START PROVIDED MATERIAL
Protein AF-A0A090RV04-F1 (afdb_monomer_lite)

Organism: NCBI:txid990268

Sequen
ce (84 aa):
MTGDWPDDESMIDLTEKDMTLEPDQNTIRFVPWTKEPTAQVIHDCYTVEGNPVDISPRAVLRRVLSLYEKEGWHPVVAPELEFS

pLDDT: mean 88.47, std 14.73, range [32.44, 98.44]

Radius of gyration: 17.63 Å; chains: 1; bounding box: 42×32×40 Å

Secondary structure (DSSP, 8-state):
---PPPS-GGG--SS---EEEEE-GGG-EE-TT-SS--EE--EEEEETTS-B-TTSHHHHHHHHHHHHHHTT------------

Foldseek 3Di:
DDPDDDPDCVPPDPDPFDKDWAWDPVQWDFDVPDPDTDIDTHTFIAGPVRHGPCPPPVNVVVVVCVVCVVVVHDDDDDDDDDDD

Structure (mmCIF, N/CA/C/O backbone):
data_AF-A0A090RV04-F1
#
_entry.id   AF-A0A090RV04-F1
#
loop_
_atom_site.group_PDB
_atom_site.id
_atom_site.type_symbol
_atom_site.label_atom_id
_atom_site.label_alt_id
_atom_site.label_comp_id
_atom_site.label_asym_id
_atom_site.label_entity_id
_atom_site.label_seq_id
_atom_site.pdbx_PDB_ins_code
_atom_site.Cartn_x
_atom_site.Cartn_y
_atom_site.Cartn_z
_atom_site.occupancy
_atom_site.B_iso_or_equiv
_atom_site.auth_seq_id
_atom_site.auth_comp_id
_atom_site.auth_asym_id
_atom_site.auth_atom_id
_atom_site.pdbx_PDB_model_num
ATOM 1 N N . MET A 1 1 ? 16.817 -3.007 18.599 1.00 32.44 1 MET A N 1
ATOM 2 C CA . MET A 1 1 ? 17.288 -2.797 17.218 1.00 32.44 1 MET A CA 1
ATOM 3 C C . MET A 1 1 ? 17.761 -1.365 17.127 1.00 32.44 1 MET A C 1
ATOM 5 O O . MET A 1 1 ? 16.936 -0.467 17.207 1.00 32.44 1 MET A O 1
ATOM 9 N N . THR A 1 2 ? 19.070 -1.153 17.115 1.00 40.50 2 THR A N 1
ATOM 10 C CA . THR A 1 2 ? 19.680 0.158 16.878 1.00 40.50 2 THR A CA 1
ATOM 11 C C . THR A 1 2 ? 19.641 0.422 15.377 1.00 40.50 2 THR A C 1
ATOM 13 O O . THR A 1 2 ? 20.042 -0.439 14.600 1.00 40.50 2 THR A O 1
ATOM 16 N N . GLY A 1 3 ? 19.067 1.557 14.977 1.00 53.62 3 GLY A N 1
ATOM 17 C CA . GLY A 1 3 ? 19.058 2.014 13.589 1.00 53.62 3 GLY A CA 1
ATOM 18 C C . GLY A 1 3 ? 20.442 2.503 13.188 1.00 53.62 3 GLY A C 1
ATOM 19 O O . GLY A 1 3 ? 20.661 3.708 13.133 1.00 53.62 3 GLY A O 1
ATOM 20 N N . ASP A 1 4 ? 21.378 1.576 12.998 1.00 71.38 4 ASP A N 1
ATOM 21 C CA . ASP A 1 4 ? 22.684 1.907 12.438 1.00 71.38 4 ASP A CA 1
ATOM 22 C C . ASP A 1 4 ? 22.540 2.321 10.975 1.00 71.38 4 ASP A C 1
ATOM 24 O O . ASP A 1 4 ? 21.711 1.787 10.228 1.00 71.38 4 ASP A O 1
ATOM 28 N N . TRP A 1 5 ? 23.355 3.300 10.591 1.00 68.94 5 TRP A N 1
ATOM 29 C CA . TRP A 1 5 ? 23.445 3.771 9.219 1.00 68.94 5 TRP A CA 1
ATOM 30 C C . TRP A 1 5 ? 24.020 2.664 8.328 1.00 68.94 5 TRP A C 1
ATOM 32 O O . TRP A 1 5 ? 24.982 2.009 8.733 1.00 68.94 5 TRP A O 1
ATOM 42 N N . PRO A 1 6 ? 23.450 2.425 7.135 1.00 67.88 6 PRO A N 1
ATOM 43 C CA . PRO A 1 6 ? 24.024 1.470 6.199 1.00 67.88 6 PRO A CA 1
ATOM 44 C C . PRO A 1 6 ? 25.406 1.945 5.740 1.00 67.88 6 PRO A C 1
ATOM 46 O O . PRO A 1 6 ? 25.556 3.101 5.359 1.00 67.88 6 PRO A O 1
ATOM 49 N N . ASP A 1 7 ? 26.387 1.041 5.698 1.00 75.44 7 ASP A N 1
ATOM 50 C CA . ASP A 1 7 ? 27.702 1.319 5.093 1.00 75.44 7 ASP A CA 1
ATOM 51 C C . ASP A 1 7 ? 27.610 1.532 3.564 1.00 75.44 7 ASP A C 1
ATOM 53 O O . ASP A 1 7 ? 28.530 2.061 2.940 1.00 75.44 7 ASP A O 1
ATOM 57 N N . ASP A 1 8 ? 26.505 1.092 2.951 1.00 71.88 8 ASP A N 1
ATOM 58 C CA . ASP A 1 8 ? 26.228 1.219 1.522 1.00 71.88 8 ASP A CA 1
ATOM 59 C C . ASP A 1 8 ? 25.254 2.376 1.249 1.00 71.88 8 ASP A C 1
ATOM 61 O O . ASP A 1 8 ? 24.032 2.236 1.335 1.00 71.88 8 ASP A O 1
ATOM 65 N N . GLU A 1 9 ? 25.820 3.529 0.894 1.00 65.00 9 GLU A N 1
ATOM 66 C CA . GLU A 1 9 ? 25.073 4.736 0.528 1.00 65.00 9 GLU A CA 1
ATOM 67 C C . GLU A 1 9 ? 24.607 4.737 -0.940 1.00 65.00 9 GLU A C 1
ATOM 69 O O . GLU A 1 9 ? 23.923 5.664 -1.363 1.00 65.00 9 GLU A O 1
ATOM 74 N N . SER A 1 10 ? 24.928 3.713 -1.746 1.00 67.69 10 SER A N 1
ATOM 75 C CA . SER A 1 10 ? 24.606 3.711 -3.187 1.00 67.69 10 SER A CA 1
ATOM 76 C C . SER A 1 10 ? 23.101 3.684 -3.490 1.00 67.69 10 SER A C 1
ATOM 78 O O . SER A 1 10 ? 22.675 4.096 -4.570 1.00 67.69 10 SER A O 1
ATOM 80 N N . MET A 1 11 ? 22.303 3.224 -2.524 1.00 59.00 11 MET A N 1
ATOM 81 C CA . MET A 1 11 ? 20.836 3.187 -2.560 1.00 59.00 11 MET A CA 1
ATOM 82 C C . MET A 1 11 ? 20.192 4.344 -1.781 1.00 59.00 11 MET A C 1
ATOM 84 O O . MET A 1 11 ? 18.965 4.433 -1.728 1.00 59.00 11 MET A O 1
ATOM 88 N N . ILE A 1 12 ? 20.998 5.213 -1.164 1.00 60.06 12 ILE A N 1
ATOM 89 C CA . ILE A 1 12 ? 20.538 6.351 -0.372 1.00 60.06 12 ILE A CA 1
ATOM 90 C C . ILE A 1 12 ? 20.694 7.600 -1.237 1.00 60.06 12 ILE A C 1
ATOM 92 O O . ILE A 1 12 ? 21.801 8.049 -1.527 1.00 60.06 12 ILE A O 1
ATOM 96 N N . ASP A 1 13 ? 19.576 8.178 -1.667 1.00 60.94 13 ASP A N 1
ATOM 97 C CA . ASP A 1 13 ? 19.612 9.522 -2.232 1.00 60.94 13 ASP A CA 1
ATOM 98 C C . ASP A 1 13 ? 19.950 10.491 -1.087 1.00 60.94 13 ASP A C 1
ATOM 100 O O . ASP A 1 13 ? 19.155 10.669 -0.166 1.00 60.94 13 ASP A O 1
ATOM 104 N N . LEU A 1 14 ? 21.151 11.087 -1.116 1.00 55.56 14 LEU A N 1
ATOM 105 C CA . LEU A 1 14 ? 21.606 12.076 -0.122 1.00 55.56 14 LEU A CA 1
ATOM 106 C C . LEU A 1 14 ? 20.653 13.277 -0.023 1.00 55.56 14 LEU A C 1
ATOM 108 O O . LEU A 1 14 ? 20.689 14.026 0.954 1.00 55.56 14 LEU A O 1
END PROVIDED MATERIAL
__WHAT TO WORK ON__
Copy the lines above exactly. Start with the line containing "ATOM 42 N N", end with the line containing "ATOM 53 O O", and include both.

__OUTPUT OF THE EXERCISE__
ATOM 42 N N . PRO A 1 6 ? 23.450 2.425 7.135 1.00 67.88 6 PRO A N 1
ATOM 43 C CA . PRO A 1 6 ? 24.024 1.470 6.199 1.00 67.88 6 PRO A CA 1
ATOM 44 C C . PRO A 1 6 ? 25.406 1.945 5.740 1.00 67.88 6 PRO A C 1
ATOM 46 O O . PRO A 1 6 ? 25.556 3.101 5.359 1.00 67.88 6 PRO A O 1
ATOM 49 N N . ASP A 1 7 ? 26.387 1.041 5.698 1.00 75.44 7 ASP A N 1
ATOM 50 C CA . ASP A 1 7 ? 27.702 1.319 5.093 1.00 75.44 7 ASP A CA 1
ATOM 51 C C . ASP A 1 7 ? 27.610 1.532 3.564 1.00 75.44 7 ASP A C 1
ATOM 53 O O . ASP A 1 7 ? 28.530 2.061 2.940 1.00 75.44 7 ASP A O 1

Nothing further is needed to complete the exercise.